## AIM OF THE TASK
In the listing below, a line holding "ATOM 9 N N ." and a line holding "ATOM 34 O O" mark the range. Retype both exactly, with all lines between them.

━━━

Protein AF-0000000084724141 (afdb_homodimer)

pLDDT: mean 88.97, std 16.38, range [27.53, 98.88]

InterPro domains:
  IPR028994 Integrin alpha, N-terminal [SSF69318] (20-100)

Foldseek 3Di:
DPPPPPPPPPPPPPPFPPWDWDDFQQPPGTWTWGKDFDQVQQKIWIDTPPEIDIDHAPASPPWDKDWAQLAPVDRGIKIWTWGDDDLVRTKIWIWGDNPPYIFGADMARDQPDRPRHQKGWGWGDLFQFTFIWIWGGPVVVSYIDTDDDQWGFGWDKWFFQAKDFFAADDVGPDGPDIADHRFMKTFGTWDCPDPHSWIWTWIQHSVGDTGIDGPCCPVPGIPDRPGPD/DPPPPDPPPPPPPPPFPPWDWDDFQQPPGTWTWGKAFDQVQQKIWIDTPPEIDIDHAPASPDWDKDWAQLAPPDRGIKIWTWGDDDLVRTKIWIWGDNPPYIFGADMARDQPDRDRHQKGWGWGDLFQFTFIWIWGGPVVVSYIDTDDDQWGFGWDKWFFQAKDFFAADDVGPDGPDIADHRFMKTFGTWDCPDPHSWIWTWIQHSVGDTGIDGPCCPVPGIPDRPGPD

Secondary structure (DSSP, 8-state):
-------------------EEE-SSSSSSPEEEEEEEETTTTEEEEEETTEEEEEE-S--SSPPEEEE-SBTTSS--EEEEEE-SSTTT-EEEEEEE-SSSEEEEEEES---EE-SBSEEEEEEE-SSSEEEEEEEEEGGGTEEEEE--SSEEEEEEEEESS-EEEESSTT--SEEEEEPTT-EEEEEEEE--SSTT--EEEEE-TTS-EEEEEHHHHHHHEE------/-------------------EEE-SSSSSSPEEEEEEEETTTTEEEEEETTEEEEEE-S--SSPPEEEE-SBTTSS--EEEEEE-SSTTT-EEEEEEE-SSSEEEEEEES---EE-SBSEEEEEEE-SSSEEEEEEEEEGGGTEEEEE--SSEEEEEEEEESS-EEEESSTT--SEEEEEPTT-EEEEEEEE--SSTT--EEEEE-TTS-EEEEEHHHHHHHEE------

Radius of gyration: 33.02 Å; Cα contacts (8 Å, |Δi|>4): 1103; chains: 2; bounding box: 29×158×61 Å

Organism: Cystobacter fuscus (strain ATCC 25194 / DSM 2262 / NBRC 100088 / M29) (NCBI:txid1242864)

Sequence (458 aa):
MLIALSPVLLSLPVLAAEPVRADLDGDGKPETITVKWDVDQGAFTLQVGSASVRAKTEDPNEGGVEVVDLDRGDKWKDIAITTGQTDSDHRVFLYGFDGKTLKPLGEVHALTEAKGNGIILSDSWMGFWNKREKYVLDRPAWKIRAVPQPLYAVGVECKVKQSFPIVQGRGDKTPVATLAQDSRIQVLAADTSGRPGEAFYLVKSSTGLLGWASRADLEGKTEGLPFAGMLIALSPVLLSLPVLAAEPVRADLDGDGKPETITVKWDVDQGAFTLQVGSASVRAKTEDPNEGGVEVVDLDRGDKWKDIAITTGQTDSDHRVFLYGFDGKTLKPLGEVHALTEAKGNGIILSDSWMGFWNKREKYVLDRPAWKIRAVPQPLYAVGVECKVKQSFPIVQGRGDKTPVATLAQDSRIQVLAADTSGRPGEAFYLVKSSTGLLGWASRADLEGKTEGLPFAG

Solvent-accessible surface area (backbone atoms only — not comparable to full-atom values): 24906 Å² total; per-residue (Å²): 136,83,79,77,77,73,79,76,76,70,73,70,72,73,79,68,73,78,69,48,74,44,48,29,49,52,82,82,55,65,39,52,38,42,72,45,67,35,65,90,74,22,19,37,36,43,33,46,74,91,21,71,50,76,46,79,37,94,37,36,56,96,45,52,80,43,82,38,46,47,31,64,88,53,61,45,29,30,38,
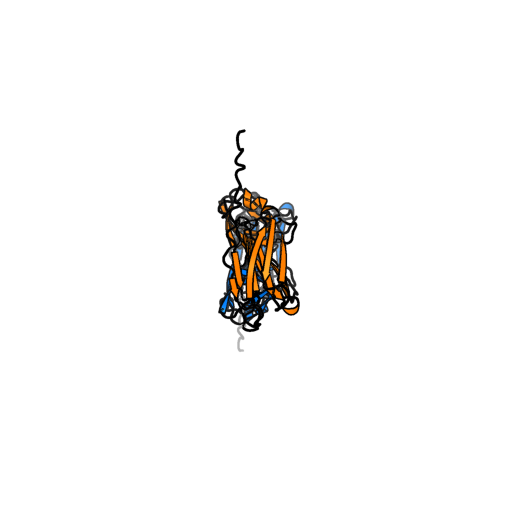37,40,37,30,37,94,43,83,88,57,30,30,27,41,32,33,37,39,76,78,69,50,70,36,72,24,46,72,41,53,29,83,70,42,64,86,20,78,28,44,35,35,23,50,39,78,70,55,60,41,51,45,63,44,43,31,39,58,36,68,96,75,44,30,56,40,78,53,70,54,60,40,34,49,51,69,46,60,35,32,26,68,42,63,50,61,22,11,43,41,91,88,44,79,58,63,53,45,70,45,53,56,75,35,52,35,34,38,48,30,33,38,63,83,56,58,91,93,39,48,37,29,38,29,33,42,74,88,52,46,31,19,34,33,49,55,68,53,52,67,71,22,38,43,69,62,61,51,76,121,135,84,80,77,79,71,82,76,76,71,71,71,74,74,77,65,72,80,68,47,73,45,48,30,50,53,82,81,55,64,39,52,39,42,71,47,67,35,64,92,73,21,19,36,36,43,33,46,74,91,21,72,50,74,45,80,37,93,37,39,56,93,46,53,80,42,82,40,50,47,31,65,88,53,61,45,31,28,38,38,40,36,28,37,95,43,83,87,57,32,31,26,41,34,33,37,39,77,78,69,50,71,34,73,24,47,72,44,54,29,83,70,41,62,85,20,78,26,43,36,37,23,49,39,80,71,56,60,40,52,46,64,44,43,31,37,58,37,69,95,75,43,28,54,40,79,52,69,54,60,41,34,50,52,70,45,59,34,32,26,68,43,63,50,61,22,12,44,40,91,88,45,80,56,63,54,45,70,45,51,58,74,36,51,33,36,38,49,28,33,39,63,82,57,56,91,93,39,48,36,30,39,30,34,42,73,87,50,46,31,20,34,33,49,55,66,53,52,68,71,23,39,44,70,63,60,51,77,122

Structure (mmCIF, N/CA/C/O backbone):
data_AF-0000000084724141-model_v1
#
loop_
_entity.id
_entity.type
_entity.pdbx_description
1 polymer 'Uncharacterized protein'
#
loop_
_atom_site.group_PDB
_atom_site.id
_atom_site.type_symbol
_atom_site.label_atom_id
_atom_site.label_alt_id
_atom_site.label_comp_id
_atom_site.label_asym_id
_atom_site.label_entity_id
_atom_site.label_seq_id
_atom_site.pdbx_PDB_ins_code
_atom_site.Cartn_x
_atom_site.Cartn_y
_atom_site.Cartn_z
_atom_site.occupancy
_atom_site.B_iso_or_equiv
_atom_site.auth_seq_id
_atom_site.auth_comp_id
_atom_site.auth_asym_id
_atom_site.auth_atom_id
_atom_site.pdbx_PDB_model_num
ATOM 1 N N . MET A 1 1 ? -11.281 -78.812 18.828 1 28.3 1 MET A N 1
ATOM 2 C CA . MET A 1 1 ? -10.352 -78.25 17.859 1 28.3 1 MET A CA 1
ATOM 3 C C . MET A 1 1 ? -10.953 -77 17.188 1 28.3 1 MET A C 1
ATOM 5 O O . MET A 1 1 ? -11.859 -77.125 16.359 1 28.3 1 MET A O 1
ATOM 9 N N . LEU A 1 2 ? -11.062 -75.875 17.938 1 38.19 2 LEU A N 1
ATOM 10 C CA . LEU A 1 2 ? -11.656 -74.625 17.547 1 38.19 2 LEU A CA 1
ATOM 11 C C . LEU A 1 2 ? -10.859 -73.938 16.406 1 38.19 2 LEU A C 1
ATOM 13 O O . LEU A 1 2 ? -9.656 -73.75 16.531 1 38.19 2 LEU A O 1
ATOM 17 N N . ILE A 1 3 ? -11.344 -74.062 15.141 1 39.5 3 ILE A N 1
ATOM 18 C CA . ILE A 1 3 ? -10.734 -73.5 13.938 1 39.5 3 ILE A CA 1
ATOM 19 C C . ILE A 1 3 ? -10.68 -72 14.031 1 39.5 3 ILE A C 1
ATOM 21 O O . ILE A 1 3 ? -11.719 -71.312 14.141 1 39.5 3 ILE A O 1
ATOM 25 N N . ALA A 1 4 ? -9.562 -71.438 14.523 1 44.38 4 ALA A N 1
ATOM 26 C CA . ALA A 1 4 ? -9.312 -70 14.477 1 44.38 4 ALA A CA 1
ATOM 27 C C . ALA A 1 4 ? -9.336 -69.438 13.039 1 44.38 4 ALA A C 1
ATOM 29 O O . ALA A 1 4 ? -8.492 -69.812 12.227 1 44.38 4 ALA A O 1
ATOM 30 N N . LEU A 1 5 ? -10.578 -69.188 12.492 1 39.25 5 LEU A N 1
ATOM 31 C CA . LEU A 1 5 ? -10.625 -68.5 11.195 1 39.25 5 LEU A CA 1
ATOM 32 C C . LEU A 1 5 ? -9.812 -67.188 11.227 1 39.25 5 LEU A C 1
ATOM 34 O O . LEU A 1 5 ? -10.062 -66.312 12.055 1 39.25 5 LEU A O 1
ATOM 38 N N . SER A 1 6 ? -8.547 -67.312 10.844 1 38.31 6 SER A N 1
ATOM 39 C CA . SER A 1 6 ? -7.723 -66.062 10.734 1 38.31 6 SER A CA 1
ATOM 40 C C . SER A 1 6 ? -8.367 -65.062 9.812 1 38.31 6 SER A C 1
ATOM 42 O O . SER A 1 6 ? -8.719 -65.375 8.672 1 38.31 6 SER A O 1
ATOM 44 N N . PRO A 1 7 ? -8.977 -63.938 10.312 1 40.59 7 PRO A N 1
ATOM 45 C CA . PRO A 1 7 ? -9.523 -62.906 9.438 1 40.59 7 PRO A CA 1
ATOM 46 C C . PRO A 1 7 ? -8.523 -62.469 8.367 1 40.59 7 PRO A C 1
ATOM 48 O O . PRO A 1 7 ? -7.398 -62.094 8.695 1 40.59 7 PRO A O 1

━━━

## SOLUTION FOR THIS EXERCISE
ATOM 9 N N . LEU A 1 2 ? -11.062 -75.875 17.938 1 38.19 2 LEU A N 1
ATOM 10 C CA . LEU A 1 2 ? -11.656 -74.625 17.547 1 38.19 2 LEU A CA 1
ATOM 11 C C . LEU A 1 2 ? -10.859 -73.938 16.406 1 38.19 2 LEU A C 1
ATOM 13 O O . LEU A 1 2 ? -9.656 -73.75 16.531 1 38.19 2 LEU A O 1
ATOM 17 N N . ILE A 1 3 ? -11.344 -74.062 15.141 1 39.5 3 ILE A N 1
ATOM 18 C CA . ILE A 1 3 ? -10.734 -73.5 13.938 1 39.5 3 ILE A CA 1
ATOM 19 C C . ILE A 1 3 ? -10.68 -72 14.031 1 39.5 3 ILE A C 1
ATOM 21 O O . ILE A 1 3 ? -11.719 -71.312 14.141 1 39.5 3 ILE A O 1
ATOM 25 N N . ALA A 1 4 ? -9.562 -71.438 14.523 1 44.38 4 ALA A N 1
ATOM 26 C CA . ALA A 1 4 ? -9.312 -70 14.477 1 44.38 4 ALA A CA 1
ATOM 27 C C . ALA A 1 4 ? -9.336 -69.438 13.039 1 44.38 4 ALA A C 1
ATOM 29 O O . ALA A 1 4 ? -8.492 -69.812 12.227 1 44.38 4 ALA A O 1
ATOM 30 N N . LEU A 1 5 ? -10.578 -69.188 12.492 1 39.25 5 LEU A N 1
ATOM 31 C CA . LEU A 1 5 ? -10.625 -68.5 11.195 1 39.25 5 LEU A CA 1
ATOM 32 C C . LEU A 1 5 ? -9.812 -67.188 11.227 1 39.25 5 LEU A C 1
ATOM 34 O O . LEU A 1 5 ? -10.062 -66.312 12.055 1 39.25 5 LEU A O 1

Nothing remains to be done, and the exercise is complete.